[Exercise]
Only the lines below from the one containing "ATOM 8 C C ." to the one containing "ATOM 32 C CA" should be repeated, both included and unchanged.
───── Exercise inputs ─────
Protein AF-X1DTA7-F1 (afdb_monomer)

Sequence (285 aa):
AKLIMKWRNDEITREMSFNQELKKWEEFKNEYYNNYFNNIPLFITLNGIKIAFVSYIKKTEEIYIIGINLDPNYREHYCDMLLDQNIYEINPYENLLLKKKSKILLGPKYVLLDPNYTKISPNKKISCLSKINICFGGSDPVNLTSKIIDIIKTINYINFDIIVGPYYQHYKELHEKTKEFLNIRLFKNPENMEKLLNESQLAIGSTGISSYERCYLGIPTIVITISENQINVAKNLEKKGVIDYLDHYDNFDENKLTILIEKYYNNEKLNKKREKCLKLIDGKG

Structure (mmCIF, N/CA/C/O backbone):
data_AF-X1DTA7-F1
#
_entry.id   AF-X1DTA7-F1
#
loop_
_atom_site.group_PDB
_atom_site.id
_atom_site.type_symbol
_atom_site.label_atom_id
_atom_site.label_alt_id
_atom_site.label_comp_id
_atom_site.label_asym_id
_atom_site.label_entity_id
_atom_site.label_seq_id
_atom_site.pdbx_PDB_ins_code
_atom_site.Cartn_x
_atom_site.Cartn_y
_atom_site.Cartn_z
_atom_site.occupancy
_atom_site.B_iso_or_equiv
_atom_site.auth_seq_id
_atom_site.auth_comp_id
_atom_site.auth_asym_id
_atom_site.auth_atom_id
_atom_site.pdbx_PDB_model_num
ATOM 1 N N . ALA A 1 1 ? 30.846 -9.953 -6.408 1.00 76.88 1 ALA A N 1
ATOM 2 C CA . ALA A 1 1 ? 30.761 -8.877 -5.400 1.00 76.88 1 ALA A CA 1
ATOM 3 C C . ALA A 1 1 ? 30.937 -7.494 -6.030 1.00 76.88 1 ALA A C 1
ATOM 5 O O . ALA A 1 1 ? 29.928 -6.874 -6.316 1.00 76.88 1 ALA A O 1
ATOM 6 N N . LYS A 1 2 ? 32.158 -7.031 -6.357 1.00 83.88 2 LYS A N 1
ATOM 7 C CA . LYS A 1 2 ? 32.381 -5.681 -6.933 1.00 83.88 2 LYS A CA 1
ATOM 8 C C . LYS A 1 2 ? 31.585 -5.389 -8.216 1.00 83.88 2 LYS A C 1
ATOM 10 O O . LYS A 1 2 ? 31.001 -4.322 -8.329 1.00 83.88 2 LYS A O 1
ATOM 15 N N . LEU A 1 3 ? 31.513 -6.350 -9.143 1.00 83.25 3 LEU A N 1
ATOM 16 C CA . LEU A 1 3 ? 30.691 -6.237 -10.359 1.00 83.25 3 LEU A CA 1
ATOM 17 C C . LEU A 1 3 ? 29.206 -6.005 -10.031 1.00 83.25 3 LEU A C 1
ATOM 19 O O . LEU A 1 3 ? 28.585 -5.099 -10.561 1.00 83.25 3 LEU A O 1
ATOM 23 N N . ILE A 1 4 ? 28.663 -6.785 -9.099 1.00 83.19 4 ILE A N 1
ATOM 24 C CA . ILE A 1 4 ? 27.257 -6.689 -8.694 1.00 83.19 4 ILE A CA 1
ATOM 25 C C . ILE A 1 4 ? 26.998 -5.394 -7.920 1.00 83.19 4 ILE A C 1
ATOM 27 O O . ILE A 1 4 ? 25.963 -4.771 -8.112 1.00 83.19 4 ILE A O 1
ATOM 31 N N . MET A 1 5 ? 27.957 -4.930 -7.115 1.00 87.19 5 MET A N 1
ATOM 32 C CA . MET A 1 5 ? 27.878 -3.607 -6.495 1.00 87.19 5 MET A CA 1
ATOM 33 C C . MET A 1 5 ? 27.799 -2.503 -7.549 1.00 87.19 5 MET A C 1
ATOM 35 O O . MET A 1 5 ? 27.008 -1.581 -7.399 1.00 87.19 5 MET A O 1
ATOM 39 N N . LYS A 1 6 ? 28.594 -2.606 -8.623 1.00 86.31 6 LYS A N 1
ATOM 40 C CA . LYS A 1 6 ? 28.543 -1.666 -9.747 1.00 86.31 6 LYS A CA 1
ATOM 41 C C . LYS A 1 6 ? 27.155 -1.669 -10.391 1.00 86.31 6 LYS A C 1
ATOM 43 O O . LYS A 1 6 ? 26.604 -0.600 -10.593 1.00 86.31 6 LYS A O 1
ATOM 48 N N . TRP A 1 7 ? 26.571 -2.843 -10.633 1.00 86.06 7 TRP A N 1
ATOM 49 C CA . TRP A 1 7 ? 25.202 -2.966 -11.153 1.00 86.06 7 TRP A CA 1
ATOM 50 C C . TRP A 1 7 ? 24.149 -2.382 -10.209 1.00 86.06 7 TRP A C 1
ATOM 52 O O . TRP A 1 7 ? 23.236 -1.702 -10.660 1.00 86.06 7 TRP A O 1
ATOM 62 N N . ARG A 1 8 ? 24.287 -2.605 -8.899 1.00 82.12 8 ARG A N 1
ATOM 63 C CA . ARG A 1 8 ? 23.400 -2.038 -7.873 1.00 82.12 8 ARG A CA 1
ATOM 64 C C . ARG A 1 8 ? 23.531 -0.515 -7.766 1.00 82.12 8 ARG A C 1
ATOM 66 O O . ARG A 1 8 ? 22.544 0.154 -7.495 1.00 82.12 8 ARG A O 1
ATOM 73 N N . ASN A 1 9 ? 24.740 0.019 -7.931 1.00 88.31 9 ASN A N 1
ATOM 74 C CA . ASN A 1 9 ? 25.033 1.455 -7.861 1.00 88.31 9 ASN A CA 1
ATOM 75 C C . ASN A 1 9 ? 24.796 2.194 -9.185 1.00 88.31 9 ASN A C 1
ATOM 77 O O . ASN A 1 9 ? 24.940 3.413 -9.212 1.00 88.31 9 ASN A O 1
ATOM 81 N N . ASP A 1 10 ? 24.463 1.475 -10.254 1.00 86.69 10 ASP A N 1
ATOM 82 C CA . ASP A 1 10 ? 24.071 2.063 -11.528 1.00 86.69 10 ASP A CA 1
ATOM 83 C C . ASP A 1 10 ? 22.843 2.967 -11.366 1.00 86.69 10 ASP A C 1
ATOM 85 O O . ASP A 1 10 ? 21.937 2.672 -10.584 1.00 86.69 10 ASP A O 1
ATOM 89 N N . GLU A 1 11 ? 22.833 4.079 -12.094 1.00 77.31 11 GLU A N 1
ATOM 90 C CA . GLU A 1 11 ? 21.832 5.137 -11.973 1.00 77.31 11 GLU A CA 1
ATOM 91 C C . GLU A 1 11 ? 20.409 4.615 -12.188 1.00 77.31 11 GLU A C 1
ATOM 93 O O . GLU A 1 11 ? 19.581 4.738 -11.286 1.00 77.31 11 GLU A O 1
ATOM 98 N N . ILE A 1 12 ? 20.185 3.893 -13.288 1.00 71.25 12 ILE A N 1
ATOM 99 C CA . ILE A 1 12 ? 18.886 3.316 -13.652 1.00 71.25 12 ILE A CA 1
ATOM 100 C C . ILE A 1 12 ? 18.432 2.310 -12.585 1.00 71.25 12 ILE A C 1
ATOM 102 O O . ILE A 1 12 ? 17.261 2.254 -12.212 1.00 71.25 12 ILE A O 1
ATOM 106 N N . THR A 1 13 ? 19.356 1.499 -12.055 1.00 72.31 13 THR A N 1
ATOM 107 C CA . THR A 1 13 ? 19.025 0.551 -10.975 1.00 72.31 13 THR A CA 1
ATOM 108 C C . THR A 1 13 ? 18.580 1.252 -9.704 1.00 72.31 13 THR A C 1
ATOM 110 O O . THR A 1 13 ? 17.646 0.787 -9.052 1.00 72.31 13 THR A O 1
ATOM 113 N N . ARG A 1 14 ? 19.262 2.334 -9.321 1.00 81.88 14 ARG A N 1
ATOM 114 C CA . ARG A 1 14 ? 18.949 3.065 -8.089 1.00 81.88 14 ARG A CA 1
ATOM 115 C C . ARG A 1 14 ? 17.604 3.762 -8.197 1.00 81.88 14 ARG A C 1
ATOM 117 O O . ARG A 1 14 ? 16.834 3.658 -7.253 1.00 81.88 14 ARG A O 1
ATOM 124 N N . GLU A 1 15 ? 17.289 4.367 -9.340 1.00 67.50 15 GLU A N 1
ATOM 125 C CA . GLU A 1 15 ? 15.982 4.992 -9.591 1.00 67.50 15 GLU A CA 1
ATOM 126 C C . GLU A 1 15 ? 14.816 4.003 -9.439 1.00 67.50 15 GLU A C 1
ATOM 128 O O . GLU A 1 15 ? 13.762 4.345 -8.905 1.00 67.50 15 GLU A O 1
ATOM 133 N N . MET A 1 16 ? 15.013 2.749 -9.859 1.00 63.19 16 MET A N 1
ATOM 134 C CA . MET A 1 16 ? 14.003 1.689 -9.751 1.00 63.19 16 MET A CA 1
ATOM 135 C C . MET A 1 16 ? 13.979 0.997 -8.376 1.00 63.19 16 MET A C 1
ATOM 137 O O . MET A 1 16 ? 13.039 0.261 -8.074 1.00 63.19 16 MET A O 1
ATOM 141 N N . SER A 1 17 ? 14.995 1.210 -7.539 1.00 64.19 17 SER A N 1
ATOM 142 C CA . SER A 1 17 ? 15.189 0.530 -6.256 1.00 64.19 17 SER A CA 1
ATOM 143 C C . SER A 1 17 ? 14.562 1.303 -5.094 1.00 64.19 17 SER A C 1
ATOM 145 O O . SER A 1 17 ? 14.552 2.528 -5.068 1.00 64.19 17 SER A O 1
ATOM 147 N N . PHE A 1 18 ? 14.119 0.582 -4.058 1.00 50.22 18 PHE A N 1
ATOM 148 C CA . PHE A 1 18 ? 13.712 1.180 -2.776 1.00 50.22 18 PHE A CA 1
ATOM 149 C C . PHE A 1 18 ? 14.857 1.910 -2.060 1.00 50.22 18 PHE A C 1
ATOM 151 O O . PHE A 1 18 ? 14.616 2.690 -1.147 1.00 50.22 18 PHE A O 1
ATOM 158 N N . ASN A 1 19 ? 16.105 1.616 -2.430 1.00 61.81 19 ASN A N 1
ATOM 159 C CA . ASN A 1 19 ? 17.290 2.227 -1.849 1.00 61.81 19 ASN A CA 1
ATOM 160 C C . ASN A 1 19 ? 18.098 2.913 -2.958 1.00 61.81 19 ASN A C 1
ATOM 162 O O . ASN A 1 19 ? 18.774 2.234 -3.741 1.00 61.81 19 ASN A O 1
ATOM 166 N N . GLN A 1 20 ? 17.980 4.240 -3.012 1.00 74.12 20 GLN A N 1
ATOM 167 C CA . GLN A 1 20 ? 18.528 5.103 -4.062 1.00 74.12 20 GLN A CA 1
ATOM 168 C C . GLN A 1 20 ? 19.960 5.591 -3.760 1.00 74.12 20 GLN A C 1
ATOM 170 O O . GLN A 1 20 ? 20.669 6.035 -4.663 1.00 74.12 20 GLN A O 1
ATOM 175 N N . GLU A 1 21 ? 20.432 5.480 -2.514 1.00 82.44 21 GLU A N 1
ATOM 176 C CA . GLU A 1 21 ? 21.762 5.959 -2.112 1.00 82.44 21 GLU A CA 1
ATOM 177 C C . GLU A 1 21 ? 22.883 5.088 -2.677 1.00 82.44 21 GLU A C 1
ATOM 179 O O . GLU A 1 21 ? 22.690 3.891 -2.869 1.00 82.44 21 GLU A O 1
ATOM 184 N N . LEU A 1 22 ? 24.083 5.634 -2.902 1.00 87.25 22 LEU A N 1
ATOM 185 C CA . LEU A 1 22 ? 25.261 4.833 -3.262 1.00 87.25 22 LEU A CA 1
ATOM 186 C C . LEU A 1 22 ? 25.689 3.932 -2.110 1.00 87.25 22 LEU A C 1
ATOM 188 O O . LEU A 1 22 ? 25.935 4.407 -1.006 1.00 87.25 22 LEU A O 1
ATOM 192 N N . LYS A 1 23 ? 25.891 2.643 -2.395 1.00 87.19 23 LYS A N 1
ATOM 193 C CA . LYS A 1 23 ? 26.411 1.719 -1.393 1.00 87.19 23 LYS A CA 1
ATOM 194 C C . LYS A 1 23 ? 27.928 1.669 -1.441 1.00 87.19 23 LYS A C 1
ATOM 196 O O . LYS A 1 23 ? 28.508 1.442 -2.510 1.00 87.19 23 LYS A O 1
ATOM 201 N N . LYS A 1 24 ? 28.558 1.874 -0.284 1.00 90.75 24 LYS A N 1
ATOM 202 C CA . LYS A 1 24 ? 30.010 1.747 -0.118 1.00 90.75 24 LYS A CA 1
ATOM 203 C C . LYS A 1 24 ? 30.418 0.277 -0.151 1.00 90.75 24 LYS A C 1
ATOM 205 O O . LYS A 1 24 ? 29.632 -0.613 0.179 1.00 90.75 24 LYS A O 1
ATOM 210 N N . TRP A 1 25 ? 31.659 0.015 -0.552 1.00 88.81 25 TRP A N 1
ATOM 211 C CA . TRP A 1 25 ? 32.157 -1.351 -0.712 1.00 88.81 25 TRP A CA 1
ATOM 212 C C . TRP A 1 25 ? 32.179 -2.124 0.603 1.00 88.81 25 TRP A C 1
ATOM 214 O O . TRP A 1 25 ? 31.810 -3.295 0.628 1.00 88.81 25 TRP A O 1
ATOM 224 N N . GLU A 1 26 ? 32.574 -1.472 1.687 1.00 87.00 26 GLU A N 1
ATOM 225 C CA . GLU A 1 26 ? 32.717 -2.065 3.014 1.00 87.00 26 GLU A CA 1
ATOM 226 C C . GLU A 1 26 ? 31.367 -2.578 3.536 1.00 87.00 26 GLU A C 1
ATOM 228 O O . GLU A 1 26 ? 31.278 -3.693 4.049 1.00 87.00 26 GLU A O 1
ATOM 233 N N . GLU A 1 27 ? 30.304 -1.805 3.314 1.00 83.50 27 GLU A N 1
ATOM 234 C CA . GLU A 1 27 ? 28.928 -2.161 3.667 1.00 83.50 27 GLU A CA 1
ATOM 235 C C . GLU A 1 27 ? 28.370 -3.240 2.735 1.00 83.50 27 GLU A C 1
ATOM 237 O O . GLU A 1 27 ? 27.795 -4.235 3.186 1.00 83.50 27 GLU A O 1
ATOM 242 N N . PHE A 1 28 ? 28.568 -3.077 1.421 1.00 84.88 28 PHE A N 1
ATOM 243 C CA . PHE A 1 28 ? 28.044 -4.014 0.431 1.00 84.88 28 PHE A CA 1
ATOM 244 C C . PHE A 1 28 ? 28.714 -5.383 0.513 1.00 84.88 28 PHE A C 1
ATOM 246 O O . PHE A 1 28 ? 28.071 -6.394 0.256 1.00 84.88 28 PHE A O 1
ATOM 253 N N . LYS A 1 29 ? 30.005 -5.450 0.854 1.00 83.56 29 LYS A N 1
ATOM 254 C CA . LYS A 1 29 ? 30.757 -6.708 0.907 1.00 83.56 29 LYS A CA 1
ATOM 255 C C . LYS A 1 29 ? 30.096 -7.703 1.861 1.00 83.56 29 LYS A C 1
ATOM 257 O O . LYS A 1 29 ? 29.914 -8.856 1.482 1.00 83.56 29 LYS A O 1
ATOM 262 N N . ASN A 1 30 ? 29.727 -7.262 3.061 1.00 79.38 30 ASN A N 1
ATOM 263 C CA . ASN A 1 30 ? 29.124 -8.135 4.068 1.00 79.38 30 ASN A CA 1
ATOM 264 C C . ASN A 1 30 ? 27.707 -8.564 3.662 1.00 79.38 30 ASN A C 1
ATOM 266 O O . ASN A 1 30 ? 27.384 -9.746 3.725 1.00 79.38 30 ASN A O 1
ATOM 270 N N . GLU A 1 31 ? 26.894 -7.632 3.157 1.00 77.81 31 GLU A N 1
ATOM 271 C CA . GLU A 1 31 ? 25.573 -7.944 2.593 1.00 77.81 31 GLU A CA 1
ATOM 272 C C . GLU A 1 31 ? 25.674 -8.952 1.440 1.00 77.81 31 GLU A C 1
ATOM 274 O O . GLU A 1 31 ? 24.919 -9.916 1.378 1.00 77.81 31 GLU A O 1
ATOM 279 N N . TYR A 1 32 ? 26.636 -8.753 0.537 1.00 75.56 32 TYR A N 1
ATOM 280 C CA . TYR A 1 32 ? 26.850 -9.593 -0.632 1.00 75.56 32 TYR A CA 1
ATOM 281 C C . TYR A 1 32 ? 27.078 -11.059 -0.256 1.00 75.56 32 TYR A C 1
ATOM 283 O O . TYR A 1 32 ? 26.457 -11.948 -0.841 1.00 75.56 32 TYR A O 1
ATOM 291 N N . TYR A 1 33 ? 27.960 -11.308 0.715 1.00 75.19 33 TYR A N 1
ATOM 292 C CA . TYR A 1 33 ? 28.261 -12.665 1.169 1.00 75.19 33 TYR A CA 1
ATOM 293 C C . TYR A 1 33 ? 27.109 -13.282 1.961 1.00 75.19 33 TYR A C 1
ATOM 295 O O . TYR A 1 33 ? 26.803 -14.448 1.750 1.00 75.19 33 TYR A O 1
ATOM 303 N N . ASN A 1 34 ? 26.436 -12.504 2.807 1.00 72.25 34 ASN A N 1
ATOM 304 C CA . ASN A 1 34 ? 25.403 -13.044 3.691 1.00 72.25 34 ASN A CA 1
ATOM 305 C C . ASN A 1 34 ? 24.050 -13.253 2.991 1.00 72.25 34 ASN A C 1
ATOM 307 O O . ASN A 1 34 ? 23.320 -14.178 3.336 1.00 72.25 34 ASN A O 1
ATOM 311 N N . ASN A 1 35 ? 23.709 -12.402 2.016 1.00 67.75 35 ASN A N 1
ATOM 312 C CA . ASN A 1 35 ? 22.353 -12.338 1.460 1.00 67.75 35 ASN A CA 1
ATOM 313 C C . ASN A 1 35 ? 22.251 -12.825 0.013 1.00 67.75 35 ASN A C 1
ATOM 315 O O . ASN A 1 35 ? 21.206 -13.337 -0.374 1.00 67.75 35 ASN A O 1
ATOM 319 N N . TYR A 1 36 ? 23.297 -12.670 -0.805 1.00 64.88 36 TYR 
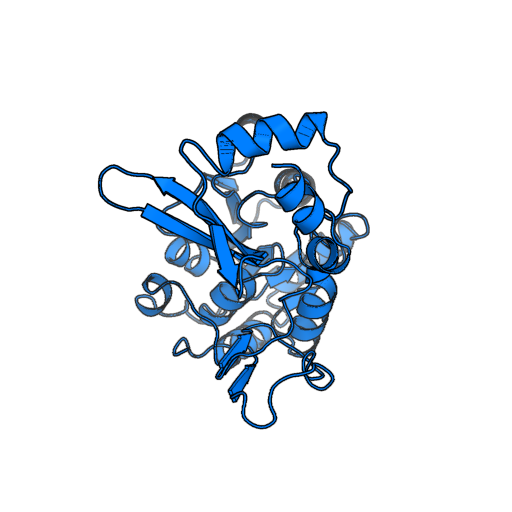A N 1
ATOM 320 C CA . TYR A 1 36 ? 23.215 -13.034 -2.227 1.00 64.88 36 TYR A CA 1
ATOM 321 C C . TYR A 1 36 ? 23.862 -14.388 -2.525 1.00 64.88 36 TYR A C 1
ATOM 323 O O . TYR A 1 36 ? 23.418 -15.074 -3.447 1.00 64.88 36 TYR A O 1
ATOM 331 N N . PHE A 1 37 ? 24.889 -14.786 -1.763 1.00 66.50 37 PHE A N 1
ATOM 332 C CA . PHE A 1 37 ? 25.704 -15.960 -2.078
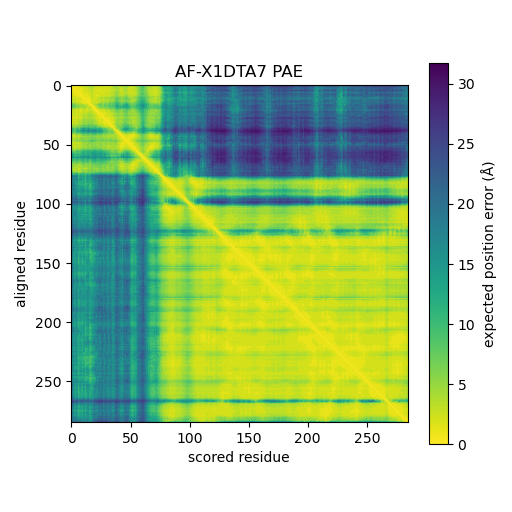 1.00 66.50 37 PHE A CA 1
ATOM 333 C C . PHE A 1 37 ? 26.227 -16.689 -0.837 1.00 66.50 37 PHE A C 1
ATOM 335 O O . PHE A 1 37 ? 27.381 -16.527 -0.456 1.00 66.50 37 PHE A O 1
ATOM 342 N N . ASN A 1 38 ? 25.419 -17.600 -0.293 1.00 57.06 38 ASN A N 1
ATOM 343 C CA . ASN A 1 38 ? 25.912 -18.602 0.660 1.00 57.06 38 ASN A CA 1
ATOM 344 C C . ASN A 1 38 ? 26.745 -19.721 -0.014 1.00 57.06 38 ASN A C 1
ATOM 346 O O . ASN A 1 38 ? 27.313 -20.546 0.688 1.00 57.06 38 ASN A O 1
ATOM 350 N N . ASN A 1 39 ? 26.823 -19.762 -1.355 1.00 57.25 39 ASN A N 1
ATOM 351 C CA . ASN A 1 39 ? 27.574 -20.735 -2.171 1.00 57.25 39 ASN A CA 1
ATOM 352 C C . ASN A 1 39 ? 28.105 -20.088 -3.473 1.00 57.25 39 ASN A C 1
─────
[Worked solution]
ATOM 8 C C . LYS A 1 2 ? 31.585 -5.389 -8.216 1.00 83.88 2 LYS A C 1
ATOM 10 O O . LYS A 1 2 ? 31.001 -4.322 -8.329 1.00 83.88 2 LYS A O 1
ATOM 15 N N . LEU A 1 3 ? 31.513 -6.350 -9.143 1.00 83.25 3 LEU A N 1
ATOM 16 C CA . LEU A 1 3 ? 30.691 -6.237 -10.359 1.00 83.25 3 LEU A CA 1
ATOM 17 C C . LEU A 1 3 ? 29.206 -6.005 -10.031 1.00 83.25 3 LEU A C 1
ATOM 19 O O . LEU A 1 3 ? 28.585 -5.099 -10.561 1.00 83.25 3 LEU A O 1
ATOM 23 N N . ILE A 1 4 ? 28.663 -6.785 -9.099 1.00 83.19 4 ILE A N 1
ATOM 24 C CA . ILE A 1 4 ? 27.257 -6.689 -8.694 1.00 83.19 4 ILE A CA 1
ATOM 25 C C . ILE A 1 4 ? 26.998 -5.394 -7.920 1.00 83.19 4 ILE A C 1
ATOM 27 O O . ILE A 1 4 ? 25.963 -4.771 -8.112 1.00 83.19 4 ILE A O 1
ATOM 31 N N . MET A 1 5 ? 27.957 -4.930 -7.115 1.00 87.19 5 MET A N 1
ATOM 32 C CA . MET A 1 5 ? 27.878 -3.607 -6.495 1.00 87.19 5 MET A CA 1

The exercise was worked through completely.